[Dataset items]
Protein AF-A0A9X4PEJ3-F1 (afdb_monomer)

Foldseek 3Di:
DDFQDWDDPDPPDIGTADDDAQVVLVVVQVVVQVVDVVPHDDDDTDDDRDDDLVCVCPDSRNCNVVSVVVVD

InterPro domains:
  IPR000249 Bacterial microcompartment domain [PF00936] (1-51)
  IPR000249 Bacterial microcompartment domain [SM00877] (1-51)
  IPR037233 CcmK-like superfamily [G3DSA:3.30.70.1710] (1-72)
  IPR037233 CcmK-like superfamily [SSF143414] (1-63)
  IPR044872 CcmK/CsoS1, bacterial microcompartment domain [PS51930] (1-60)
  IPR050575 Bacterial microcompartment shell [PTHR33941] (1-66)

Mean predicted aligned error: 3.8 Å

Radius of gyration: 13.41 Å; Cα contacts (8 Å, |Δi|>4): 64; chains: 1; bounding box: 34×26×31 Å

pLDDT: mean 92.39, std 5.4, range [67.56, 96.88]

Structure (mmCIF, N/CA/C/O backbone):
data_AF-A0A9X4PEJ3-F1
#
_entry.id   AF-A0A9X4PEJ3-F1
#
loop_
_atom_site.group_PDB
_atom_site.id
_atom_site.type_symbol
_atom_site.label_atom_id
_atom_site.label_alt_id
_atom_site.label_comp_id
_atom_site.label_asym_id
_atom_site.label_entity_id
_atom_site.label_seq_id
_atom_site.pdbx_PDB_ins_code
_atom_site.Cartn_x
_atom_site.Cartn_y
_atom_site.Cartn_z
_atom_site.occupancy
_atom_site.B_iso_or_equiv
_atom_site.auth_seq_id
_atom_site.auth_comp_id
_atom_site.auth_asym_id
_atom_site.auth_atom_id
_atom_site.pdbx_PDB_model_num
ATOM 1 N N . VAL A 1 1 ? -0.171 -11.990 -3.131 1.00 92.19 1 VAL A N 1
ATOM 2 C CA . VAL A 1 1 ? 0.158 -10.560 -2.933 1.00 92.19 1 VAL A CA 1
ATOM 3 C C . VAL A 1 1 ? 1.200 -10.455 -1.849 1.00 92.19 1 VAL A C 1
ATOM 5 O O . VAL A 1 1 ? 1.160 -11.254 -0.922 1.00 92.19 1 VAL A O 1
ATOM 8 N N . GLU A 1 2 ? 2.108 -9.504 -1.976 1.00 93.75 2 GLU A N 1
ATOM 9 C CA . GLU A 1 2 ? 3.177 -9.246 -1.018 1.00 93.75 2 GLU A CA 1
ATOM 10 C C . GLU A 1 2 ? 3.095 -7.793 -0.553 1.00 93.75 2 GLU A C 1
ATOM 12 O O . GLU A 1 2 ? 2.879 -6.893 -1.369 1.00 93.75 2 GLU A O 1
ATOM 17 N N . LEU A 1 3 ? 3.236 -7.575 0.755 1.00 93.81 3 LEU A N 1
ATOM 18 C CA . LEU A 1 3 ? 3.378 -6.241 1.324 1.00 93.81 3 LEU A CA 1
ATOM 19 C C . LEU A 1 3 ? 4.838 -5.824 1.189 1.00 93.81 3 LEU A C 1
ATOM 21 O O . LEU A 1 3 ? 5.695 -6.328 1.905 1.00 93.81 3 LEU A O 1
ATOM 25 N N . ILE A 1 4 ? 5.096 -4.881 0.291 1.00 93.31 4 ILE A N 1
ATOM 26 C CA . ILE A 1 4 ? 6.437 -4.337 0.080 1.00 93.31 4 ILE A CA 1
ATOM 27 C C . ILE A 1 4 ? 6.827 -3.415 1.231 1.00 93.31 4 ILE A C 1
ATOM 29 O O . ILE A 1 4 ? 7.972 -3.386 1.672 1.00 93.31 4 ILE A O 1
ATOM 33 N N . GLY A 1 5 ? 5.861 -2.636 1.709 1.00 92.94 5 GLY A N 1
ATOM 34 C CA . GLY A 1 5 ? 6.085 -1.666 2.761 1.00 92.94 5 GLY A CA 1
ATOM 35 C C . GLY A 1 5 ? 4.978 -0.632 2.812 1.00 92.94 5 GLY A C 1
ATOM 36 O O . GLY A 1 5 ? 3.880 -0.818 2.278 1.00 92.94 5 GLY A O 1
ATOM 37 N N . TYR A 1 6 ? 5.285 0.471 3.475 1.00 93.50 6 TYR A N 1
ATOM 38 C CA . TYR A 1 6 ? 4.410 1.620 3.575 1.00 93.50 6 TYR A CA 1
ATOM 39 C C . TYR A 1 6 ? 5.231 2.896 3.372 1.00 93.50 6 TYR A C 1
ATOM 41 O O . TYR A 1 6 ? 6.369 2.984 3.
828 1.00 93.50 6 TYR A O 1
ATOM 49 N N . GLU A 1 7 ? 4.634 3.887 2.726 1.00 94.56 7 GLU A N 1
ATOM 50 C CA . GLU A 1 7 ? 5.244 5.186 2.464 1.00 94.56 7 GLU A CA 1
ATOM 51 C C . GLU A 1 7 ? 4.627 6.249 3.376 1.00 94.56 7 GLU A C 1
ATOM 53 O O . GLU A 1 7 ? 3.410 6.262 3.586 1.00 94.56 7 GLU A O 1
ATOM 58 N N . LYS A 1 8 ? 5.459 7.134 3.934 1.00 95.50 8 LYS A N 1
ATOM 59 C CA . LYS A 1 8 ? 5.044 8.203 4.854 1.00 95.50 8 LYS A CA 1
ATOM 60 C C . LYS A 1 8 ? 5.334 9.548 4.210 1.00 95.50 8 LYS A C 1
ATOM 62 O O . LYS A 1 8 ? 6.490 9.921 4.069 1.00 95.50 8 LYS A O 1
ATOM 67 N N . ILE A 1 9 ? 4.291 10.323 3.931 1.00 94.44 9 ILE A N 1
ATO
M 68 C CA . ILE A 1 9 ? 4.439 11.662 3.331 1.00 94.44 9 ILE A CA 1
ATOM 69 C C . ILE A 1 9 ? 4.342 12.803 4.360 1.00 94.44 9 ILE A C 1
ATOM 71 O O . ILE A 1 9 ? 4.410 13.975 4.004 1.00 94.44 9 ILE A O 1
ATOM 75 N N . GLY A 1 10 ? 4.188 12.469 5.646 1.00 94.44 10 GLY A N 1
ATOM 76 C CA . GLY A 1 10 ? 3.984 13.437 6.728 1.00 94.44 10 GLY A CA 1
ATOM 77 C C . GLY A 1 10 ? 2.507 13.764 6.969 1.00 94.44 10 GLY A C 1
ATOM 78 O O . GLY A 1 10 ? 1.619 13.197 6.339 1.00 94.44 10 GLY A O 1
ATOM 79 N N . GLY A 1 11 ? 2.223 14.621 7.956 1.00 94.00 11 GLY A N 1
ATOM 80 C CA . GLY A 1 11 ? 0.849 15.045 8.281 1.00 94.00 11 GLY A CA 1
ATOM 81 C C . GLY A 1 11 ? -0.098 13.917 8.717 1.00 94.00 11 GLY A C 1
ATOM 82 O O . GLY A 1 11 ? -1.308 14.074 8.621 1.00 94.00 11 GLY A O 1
---
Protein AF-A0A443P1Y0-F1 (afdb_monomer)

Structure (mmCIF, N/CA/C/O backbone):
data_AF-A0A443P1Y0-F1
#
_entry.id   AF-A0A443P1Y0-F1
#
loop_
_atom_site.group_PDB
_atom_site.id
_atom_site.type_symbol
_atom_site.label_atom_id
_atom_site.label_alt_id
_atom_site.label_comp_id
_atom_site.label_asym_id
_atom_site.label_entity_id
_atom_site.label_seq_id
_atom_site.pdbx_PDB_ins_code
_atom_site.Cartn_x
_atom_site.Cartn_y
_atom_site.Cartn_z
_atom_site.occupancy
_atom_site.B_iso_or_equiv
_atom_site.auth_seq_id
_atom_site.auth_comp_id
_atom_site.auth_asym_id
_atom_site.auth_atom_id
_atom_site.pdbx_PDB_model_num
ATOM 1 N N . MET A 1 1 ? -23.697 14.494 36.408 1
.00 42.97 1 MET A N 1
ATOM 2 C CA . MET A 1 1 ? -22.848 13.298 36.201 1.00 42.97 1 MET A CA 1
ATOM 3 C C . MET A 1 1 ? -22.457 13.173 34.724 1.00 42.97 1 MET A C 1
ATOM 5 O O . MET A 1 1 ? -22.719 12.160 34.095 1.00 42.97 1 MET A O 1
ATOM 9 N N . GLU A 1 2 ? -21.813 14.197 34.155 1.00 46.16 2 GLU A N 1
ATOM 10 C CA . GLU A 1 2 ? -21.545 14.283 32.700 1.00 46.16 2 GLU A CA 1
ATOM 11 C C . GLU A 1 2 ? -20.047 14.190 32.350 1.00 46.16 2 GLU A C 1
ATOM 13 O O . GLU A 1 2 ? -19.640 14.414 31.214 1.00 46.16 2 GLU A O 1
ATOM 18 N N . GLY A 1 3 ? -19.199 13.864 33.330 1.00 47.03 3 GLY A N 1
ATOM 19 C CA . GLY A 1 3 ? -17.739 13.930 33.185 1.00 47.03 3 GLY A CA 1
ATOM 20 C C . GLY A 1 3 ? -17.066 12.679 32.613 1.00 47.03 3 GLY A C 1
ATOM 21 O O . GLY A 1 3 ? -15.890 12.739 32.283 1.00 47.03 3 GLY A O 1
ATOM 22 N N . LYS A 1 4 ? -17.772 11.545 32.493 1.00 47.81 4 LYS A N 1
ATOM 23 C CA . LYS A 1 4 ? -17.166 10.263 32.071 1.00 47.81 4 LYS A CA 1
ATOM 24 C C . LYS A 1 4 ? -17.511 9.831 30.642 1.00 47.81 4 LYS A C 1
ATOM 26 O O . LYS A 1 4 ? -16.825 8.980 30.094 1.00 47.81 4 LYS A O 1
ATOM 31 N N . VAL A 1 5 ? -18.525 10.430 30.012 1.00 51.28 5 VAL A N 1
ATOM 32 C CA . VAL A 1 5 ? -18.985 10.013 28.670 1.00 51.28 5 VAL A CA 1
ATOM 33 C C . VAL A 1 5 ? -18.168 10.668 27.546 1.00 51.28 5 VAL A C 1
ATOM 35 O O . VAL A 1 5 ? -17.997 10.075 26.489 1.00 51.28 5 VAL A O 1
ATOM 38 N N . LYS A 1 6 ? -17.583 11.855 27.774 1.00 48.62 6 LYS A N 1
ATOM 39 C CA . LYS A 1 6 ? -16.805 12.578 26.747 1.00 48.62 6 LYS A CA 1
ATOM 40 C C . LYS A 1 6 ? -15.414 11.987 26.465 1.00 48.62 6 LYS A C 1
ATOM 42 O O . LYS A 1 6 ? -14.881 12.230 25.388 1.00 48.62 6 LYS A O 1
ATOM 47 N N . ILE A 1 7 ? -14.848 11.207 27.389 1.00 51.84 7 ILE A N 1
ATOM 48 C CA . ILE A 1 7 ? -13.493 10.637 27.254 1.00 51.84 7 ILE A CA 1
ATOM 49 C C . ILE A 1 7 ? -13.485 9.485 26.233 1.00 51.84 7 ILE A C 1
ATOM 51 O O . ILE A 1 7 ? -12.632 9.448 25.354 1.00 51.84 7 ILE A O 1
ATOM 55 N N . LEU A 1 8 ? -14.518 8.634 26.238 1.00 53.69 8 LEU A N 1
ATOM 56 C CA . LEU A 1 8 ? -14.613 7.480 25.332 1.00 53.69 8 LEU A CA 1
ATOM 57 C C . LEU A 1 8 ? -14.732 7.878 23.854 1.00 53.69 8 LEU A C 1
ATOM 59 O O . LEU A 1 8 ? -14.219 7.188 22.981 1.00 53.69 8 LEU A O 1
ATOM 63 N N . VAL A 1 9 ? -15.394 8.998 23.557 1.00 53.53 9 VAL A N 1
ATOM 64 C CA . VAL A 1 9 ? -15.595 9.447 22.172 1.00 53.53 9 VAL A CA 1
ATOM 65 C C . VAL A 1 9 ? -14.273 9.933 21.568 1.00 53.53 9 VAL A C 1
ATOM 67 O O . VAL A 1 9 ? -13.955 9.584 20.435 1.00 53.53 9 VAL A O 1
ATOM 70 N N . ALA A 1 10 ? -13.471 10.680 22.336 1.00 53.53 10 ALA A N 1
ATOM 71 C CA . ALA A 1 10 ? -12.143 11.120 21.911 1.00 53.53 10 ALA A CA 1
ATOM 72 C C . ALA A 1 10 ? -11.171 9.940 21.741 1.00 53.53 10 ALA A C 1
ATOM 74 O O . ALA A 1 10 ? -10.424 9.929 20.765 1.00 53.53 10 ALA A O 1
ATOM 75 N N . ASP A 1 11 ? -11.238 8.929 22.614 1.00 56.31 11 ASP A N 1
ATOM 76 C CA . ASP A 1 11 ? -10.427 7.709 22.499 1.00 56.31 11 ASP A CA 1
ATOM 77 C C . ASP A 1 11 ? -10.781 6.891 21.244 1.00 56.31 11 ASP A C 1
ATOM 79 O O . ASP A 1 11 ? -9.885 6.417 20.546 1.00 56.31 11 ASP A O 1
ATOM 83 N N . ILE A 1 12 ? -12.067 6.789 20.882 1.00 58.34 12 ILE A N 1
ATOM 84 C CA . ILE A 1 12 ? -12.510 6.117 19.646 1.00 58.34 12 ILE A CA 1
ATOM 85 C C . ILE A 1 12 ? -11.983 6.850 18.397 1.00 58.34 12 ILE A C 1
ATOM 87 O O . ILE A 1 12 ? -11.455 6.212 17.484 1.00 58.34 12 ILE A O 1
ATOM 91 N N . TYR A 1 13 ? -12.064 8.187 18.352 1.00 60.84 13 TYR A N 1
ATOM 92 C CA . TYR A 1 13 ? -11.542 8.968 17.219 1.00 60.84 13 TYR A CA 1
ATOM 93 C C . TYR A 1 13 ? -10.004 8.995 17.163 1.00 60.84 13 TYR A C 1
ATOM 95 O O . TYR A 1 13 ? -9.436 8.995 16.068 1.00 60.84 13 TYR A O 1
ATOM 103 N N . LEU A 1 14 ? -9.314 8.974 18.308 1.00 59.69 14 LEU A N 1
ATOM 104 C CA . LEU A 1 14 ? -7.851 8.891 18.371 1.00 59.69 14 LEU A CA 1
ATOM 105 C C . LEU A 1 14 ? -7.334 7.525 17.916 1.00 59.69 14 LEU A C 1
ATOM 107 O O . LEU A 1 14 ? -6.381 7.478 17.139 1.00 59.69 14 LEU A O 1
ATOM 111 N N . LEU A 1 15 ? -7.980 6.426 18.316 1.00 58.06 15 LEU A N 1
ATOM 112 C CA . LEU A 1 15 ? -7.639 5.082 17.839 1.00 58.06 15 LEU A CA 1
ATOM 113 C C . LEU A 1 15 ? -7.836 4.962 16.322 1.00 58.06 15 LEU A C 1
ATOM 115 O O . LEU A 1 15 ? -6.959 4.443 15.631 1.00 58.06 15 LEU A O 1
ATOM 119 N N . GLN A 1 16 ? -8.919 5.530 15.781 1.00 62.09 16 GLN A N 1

Exercise instructions
Please write out, exactly as they appear above, only the lines in the stretch from the line with "ATOM 29 O O" through the line with "M 68 C CA .".

Result
ATOM 29 O O . ILE A 1 4 ? 7.972 -3.386 1.672 1.00 93.31 4 ILE A O 1
ATOM 33 N N . GLY A 1 5 ? 5.861 -2.636 1.709 1.00 92.94 5 GLY A N 1
ATOM 34 C CA . GLY A 1 5 ? 6.085 -1.666 2.761 1.00 92.94 5 GLY A CA 1
ATOM 35 C C . GLY A 1 5 ? 4.978 -0.632 2.812 1.00 92.94 5 GLY A C 1
ATOM 36 O O . GLY A 1 5 ? 3.880 -0.818 2.278 1.00 92.94 5 GLY A O 1
ATOM 37 N N . TYR A 1 6 ? 5.285 0.471 3.475 1.00 93.50 6 TYR A N 1
ATOM 38 C CA . TYR A 1 6 ? 4.410 1.620 3.575 1.00 93.50 6 TYR A CA 1
ATOM 39 C C . TYR A 1 6 ? 5.231 2.896 3.372 1.00 93.50 6 TYR A C 1
ATOM 41 O O . TYR A 1 6 ? 6.369 2.984 3.
828 1.00 93.50 6 TYR A O 1
ATOM 49 N N . GLU A 1 7 ? 4.634 3.887 2.726 1.00 94.56 7 GLU A N 1
ATOM 50 C CA . GLU A 1 7 ? 5.244 5.186 2.464 1.00 94.56 7 GLU A CA 1
ATOM 51 C C . GLU A 1 7 ? 4.627 6.249 3.376 1.00 94.56 7 GLU A C 1
ATOM 53 O O . GLU A 1 7 ? 3.410 6.262 3.586 1.00 94.56 7 GLU A O 1
ATOM 58 N N . LYS A 1 8 ? 5.459 7.134 3.934 1.00 95.50 8 LYS A N 1
ATOM 59 C CA . LYS A 1 8 ? 5.044 8.203 4.854 1.00 95.50 8 LYS A CA 1
ATOM 60 C C . LYS A 1 8 ? 5.334 9.548 4.210 1.00 95.50 8 LYS A C 1
ATOM 62 O O . LYS A 1 8 ? 6.490 9.921 4.069 1.00 95.50 8 LYS A O 1
ATOM 67 N N . ILE A 1 9 ? 4.291 10.323 3.931 1.00 94.44 9 ILE A N 1
ATO
M 68 C CA . ILE A 1 9 ? 4.439 11.662 3.331 1.00 94.44 9 ILE A CA 1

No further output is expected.